Limitações do Conhecimento Atual

Apesar dos avanços significativos, importantes limitações permanecem em nossa compreensão do linfoma de manto. O mecanismo preciso de transformação celular e aquisição de autonomia proliferativa não é totalmente compreendido. Embora tenhamos identificado inúmeras alterações genéticas, como essas interagem para impulsionar a doença requer mais pesquisa.

Os fatores de risco para desenvolver linfoma de manto permanecem mal definidos em comparação com outros linfomas. O marcante desequilíbrio de gênero (predominância de 70% em homens) não é bem explicado pela compreensão atual da doença.

As abordagens de tratamento continuam a evoluir, e o sequenciamento ideal das terapias disponíveis não está firmemente estabelecido. O papel do monitoramento da doença residual mensurável na orientação das decisões de tratamento precisa de mais validação por meio de ensaios clínicos.

Embora a sobrevida tenha melhorado significativamente com as terapias modernas, o linfoma de manto permanece incurável para a maioria dos pacientes, e a recidiva é comum.

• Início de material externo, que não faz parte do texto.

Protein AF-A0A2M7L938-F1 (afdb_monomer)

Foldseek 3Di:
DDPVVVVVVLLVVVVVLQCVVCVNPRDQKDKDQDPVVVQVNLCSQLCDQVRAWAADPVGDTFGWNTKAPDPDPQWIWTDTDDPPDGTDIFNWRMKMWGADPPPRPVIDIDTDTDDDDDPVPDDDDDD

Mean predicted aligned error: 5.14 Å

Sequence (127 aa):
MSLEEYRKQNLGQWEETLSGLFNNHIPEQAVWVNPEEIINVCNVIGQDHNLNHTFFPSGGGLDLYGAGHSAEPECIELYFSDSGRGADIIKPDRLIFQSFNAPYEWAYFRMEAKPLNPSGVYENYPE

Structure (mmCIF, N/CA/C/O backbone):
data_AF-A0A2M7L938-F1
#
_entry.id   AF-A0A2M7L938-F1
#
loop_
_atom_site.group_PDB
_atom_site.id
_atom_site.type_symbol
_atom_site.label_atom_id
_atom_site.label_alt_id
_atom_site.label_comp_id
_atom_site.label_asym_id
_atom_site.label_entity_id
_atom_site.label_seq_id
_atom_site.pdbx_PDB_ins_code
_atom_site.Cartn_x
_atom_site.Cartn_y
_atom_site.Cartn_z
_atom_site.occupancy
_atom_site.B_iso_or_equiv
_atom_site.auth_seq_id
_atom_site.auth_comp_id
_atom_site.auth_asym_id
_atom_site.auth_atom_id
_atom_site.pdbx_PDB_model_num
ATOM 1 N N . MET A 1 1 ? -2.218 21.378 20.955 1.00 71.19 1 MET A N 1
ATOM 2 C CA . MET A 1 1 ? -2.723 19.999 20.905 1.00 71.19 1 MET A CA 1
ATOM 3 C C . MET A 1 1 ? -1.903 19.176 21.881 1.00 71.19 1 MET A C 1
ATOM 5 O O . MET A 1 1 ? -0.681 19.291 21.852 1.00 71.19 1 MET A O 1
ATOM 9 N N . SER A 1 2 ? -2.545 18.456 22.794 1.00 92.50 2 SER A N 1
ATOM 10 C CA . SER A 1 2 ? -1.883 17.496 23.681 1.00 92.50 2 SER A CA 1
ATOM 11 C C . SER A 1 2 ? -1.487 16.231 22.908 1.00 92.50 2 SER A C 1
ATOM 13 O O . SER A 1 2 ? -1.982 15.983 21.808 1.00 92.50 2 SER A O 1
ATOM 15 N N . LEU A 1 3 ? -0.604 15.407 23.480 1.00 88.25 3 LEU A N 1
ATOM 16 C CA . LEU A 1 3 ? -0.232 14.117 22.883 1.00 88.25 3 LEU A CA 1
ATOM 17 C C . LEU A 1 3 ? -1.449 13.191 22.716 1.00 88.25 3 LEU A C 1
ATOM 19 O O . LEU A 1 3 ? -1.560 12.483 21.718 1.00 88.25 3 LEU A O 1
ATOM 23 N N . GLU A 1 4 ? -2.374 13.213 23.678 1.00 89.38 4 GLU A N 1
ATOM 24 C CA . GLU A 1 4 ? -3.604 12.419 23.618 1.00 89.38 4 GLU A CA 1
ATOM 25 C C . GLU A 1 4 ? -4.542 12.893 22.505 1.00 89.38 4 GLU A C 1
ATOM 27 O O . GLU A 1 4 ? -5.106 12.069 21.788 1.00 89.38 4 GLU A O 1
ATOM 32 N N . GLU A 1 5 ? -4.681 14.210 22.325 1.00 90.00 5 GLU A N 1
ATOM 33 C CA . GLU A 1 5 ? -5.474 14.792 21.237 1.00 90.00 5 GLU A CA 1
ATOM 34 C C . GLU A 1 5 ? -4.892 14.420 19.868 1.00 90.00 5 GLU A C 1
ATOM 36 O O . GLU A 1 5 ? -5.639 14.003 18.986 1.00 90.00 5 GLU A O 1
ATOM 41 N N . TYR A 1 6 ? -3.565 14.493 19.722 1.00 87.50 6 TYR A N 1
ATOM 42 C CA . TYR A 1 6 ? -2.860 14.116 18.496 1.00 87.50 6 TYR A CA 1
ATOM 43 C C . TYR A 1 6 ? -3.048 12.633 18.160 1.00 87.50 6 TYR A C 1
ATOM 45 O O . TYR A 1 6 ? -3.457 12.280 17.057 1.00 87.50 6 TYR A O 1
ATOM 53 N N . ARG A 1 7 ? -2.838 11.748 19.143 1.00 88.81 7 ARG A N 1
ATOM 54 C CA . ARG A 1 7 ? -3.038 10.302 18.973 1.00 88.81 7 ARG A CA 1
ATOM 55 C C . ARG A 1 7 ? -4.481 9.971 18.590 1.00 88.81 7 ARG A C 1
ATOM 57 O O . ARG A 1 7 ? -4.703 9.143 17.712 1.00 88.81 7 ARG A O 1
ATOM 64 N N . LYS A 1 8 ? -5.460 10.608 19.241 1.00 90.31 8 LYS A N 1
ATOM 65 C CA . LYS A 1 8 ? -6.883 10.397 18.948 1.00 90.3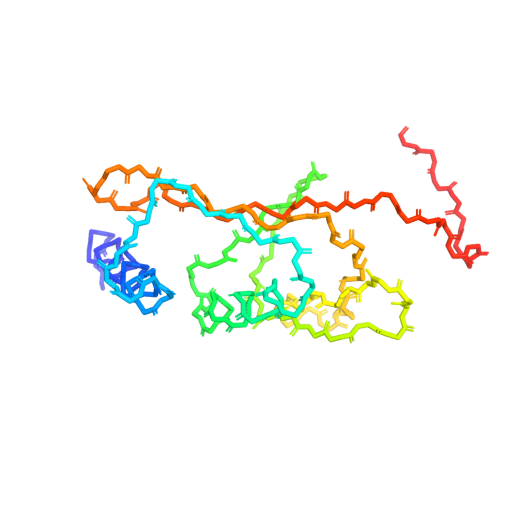1 8 LYS A CA 1
ATOM 66 C C . LYS A 1 8 ? -7.242 10.851 17.533 1.00 90.31 8 LYS A C 1
ATOM 68 O O . LYS A 1 8 ? -8.014 10.168 16.869 1.00 90.31 8 LYS A O 1
ATOM 73 N N . GLN A 1 9 ? -6.686 11.975 17.083 1.00 90.81 9 GLN A N 1
ATOM 74 C CA . GLN A 1 9 ? -6.890 12.469 15.726 1.00 90.81 9 GLN A CA 1
ATOM 75 C C . GLN A 1 9 ? -6.317 11.500 14.685 1.00 90.81 9 GLN A C 1
ATOM 77 O O . GLN A 1 9 ? -7.056 11.086 13.797 1.00 90.81 9 GLN A O 1
ATOM 82 N N . ASN A 1 10 ? -5.052 11.092 14.827 1.00 91.12 10 ASN A N 1
ATOM 83 C CA . ASN A 1 10 ? -4.406 10.193 13.867 1.00 91.12 10 ASN A CA 1
ATOM 84 C C . ASN A 1 10 ? -5.112 8.835 13.786 1.00 91.12 10 ASN A C 1
ATOM 86 O O . ASN A 1 10 ? -5.335 8.318 12.696 1.00 91.12 10 ASN A O 1
ATOM 90 N N . LEU A 1 11 ? -5.501 8.266 14.935 1.00 92.12 11 LEU A N 1
ATOM 91 C CA . LEU A 1 11 ? -6.243 7.007 14.955 1.00 92.12 11 LEU A CA 1
ATOM 92 C C . LEU A 1 11 ? -7.599 7.146 14.249 1.00 92.12 11 LEU A C 1
ATOM 94 O O . LEU A 1 11 ? -7.958 6.275 13.468 1.00 92.12 11 LEU A O 1
ATOM 98 N N . GLY A 1 12 ? -8.324 8.247 14.469 1.00 93.44 12 GLY A N 1
ATOM 99 C CA . GLY A 1 12 ? -9.594 8.499 13.783 1.00 93.44 12 GLY A CA 1
ATOM 100 C C . GLY A 1 12 ? -9.438 8.606 12.265 1.00 93.44 12 GLY A C 1
ATOM 101 O O . GLY A 1 12 ? -10.173 7.958 11.528 1.00 93.44 12 GLY A O 1
ATOM 102 N N . GLN A 1 13 ? -8.440 9.356 11.790 1.00 93.62 13 GLN A N 1
ATOM 103 C CA . GLN A 1 13 ? -8.155 9.482 10.354 1.00 93.62 13 GLN A CA 1
ATOM 104 C C . GLN A 1 13 ? -7.732 8.141 9.729 1.00 93.62 13 GLN A C 1
ATOM 106 O O . GLN A 1 13 ? -8.108 7.817 8.598 1.00 93.62 13 GLN A O 1
ATOM 111 N N . TRP A 1 14 ? -6.990 7.324 10.483 1.00 94.38 14 TRP A N 1
ATOM 112 C CA . TRP A 1 14 ? -6.619 5.981 10.053 1.00 94.38 14 TRP A CA 1
ATOM 113 C C . TRP A 1 14 ? -7.843 5.077 9.904 1.00 94.38 14 TRP A C 1
ATOM 115 O O . TRP A 1 14 ? -8.019 4.427 8.874 1.00 94.38 14 TRP A O 1
ATOM 125 N N . GLU A 1 15 ? -8.742 5.084 10.887 1.00 94.19 15 GLU A N 1
ATOM 126 C CA . GLU A 1 15 ? -9.994 4.329 10.827 1.00 94.19 15 GLU A CA 1
ATOM 127 C C . GLU A 1 15 ? -10.908 4.802 9.687 1.00 94.19 15 GLU A C 1
ATOM 129 O O . GLU A 1 15 ? -11.532 3.969 9.027 1.00 94.19 15 GLU A O 1
ATOM 134 N N . GLU A 1 16 ? -10.955 6.105 9.400 1.00 94.19 16 GLU A N 1
ATOM 135 C CA . GLU A 1 16 ? -11.676 6.664 8.248 1.00 94.19 16 GLU A CA 1
ATOM 136 C C . GLU A 1 16 ? -11.093 6.169 6.918 1.00 94.19 16 GLU A C 1
ATOM 138 O O . GLU A 1 16 ? -11.843 5.727 6.044 1.00 94.19 16 GLU A O 1
ATOM 143 N N . THR A 1 17 ? -9.763 6.159 6.791 1.00 94.56 17 THR A N 1
ATOM 144 C CA . THR A 1 17 ? -9.060 5.638 5.607 1.00 94.56 17 THR A CA 1
ATOM 145 C C . THR A 1 17 ? -9.384 4.163 5.379 1.00 94.56 17 THR A C 1
ATOM 147 O O . THR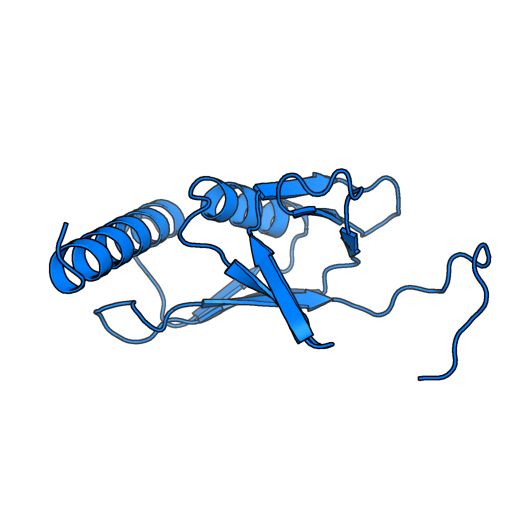 A 1 17 ? -9.781 3.770 4.279 1.00 94.56 17 THR A O 1
ATOM 150 N N . LEU A 1 18 ? -9.284 3.339 6.427 1.00 95.50 18 LEU A N 1
ATOM 151 C CA . LEU A 1 18 ? -9.611 1.914 6.354 1.00 95.50 18 LEU A CA 1
ATOM 152 C C . LEU A 1 18 ? -11.094 1.680 6.046 1.00 95.50 18 LEU A C 1
ATOM 154 O O . LEU A 1 18 ? -11.435 0.821 5.232 1.00 95.50 18 LEU A O 1
ATOM 158 N N . SER A 1 19 ? -11.984 2.460 6.657 1.00 94.75 19 SER A N 1
ATOM 159 C CA . SER A 1 19 ? -13.426 2.366 6.420 1.00 94.75 19 SER A CA 1
ATOM 160 C C . SER A 1 19 ? -13.783 2.720 4.978 1.00 94.75 19 SER A C 1
ATOM 162 O O . SER A 1 19 ? -14.601 2.028 4.371 1.00 94.75 19 SER A O 1
ATOM 164 N N . GLY A 1 20 ? -13.136 3.739 4.406 1.00 94.56 20 GLY A N 1
ATOM 165 C CA . GLY A 1 20 ? -13.264 4.091 2.994 1.00 94.56 20 GLY A CA 1
ATOM 166 C C . GLY A 1 20 ? -12.751 2.986 2.070 1.00 94.56 20 GLY A C 1
ATOM 167 O O . GLY A 1 20 ? -13.453 2.590 1.142 1.00 94.56 20 GLY A O 1
ATOM 168 N N . LEU A 1 21 ? -11.570 2.429 2.361 1.00 95.38 21 LEU A N 1
ATOM 169 C CA . LEU A 1 21 ? -10.963 1.368 1.554 1.00 95.38 21 LEU A CA 1
ATOM 170 C C . LEU A 1 21 ? -11.797 0.076 1.543 1.00 95.38 21 LEU A C 1
ATOM 172 O O . LEU A 1 21 ? -11.924 -0.575 0.508 1.00 95.38 21 LEU A O 1
ATOM 176 N N . PHE A 1 22 ? -12.378 -0.292 2.686 1.00 96.12 22 PHE A N 1
ATOM 177 C CA . PHE A 1 22 ? -13.105 -1.551 2.863 1.00 96.12 22 PHE A CA 1
ATOM 178 C C . PHE A 1 22 ? -14.631 -1.396 2.896 1.00 96.12 22 PHE A C 1
ATOM 180 O O . PHE A 1 22 ? -15.335 -2.329 3.284 1.00 96.12 22 PHE A O 1
ATOM 187 N N . ASN A 1 23 ? -15.174 -0.238 2.505 1.00 95.00 23 ASN A N 1
ATOM 188 C CA . ASN A 1 23 ? -16.614 0.050 2.554 1.00 95.00 23 ASN A CA 1
ATOM 189 C C . ASN A 1 23 ? -17.248 -0.301 3.919 1.00 95.00 23 ASN A C 1
ATOM 191 O O . ASN A 1 23 ? -18.293 -0.955 3.975 1.00 95.00 23 ASN A O 1
ATOM 195 N N . ASN A 1 24 ? -16.598 0.096 5.017 1.00 93.81 24 ASN A N 1
ATOM 196 C CA . ASN A 1 24 ? -16.958 -0.194 6.415 1.00 93.81 24 ASN A CA 1
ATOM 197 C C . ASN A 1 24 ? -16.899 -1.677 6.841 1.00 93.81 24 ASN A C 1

O desenvolvimento de estratégias para prevenir recidivas e tratar a doença resistente representa um importante foco contínuo de pesquisa.

Recomendações para Pacientes

Se você ou um ente querido recebeu o diagnóstico de linfoma de manto, aqui estão recomendações importantes baseadas nas evidências atuais:

1. Busque atendimento especializado: Como o linfoma de manto é raro e complexo, o tratamento em um centro com expertise no manejo de linfomas é crucial. Hematopatologistas com experiência específica em linfoma podem garantir diagnóstico e classificação precisos.
2. Compreenda as características específicas da sua doença: Pergunte ao seu médico sobre seu índice de Ki-67, subtipo citológico, escore MIPI e quaisquer resultados de testes genéticos. Esses fatores influenciam significativamente as decisões de tratamento e o prognóstico.
3. Discuta todas as opções de tratamento: Dependendo da sua idade, saúde geral e características da doença, as opções de tratamento variam desde observação ("vigiar e esperar") até quimioterapia intensiva com transplante de células-tronco e novas terapias direcionadas. Cada abordagem tem benefícios, riscos e implicações diferentes.
4. Considere ensaios clínicos: Dada a rápida evolução das opções de tratamento, perguntar sobre ensaios clínicos apropriados pode fornecer acesso a novas terapias promissoras ainda não amplamente disponíveis.
5. Aborde as necessidades de cuidados de suporte: O linfoma e seus tratamentos podem causar fadiga, desafios nutricionais e sofrimento emocional. O cuidado integral deve abordar esses aspectos juntamente com a terapia direcionada ao câncer.
6. Planeje o acompanhamento de longo prazo: Mesmo após o tratamento inicial bem-sucedido, o monitoramento regular é essencial para detectar potencial recorrência precocemente e gerenciar quaisquer efeitos de longo prazo do tratamento.

Lembre-se de que as decisões de tratamento devem ser individualizadas com base nas características específicas da sua doença, saúde geral, preferências pessoais e objetivos terapêuticos. Não hesite em buscar segundas opiniões se tiver dúvidas sobre seu plano de tratamento.

Informações da Fonte

Título do Artigo Original: Linfoma de Manto
Autores: James O. Armitage, M.D., e Dan L. Longo, M.D.
Publicação: The New England Journal of Medicine, 30 de junho de 2022
DOI: 10.1056/NEJMra2202672

Este artigo de linguagem acessível é baseado em pesquisa revisada por pares originalmente publicada no The New England Journal of Medicine. Mantém todos os achados significativos, pontos de dados e informações clínicas da revisão científica original, tornando o conteúdo acessível a pacientes e cuidadores.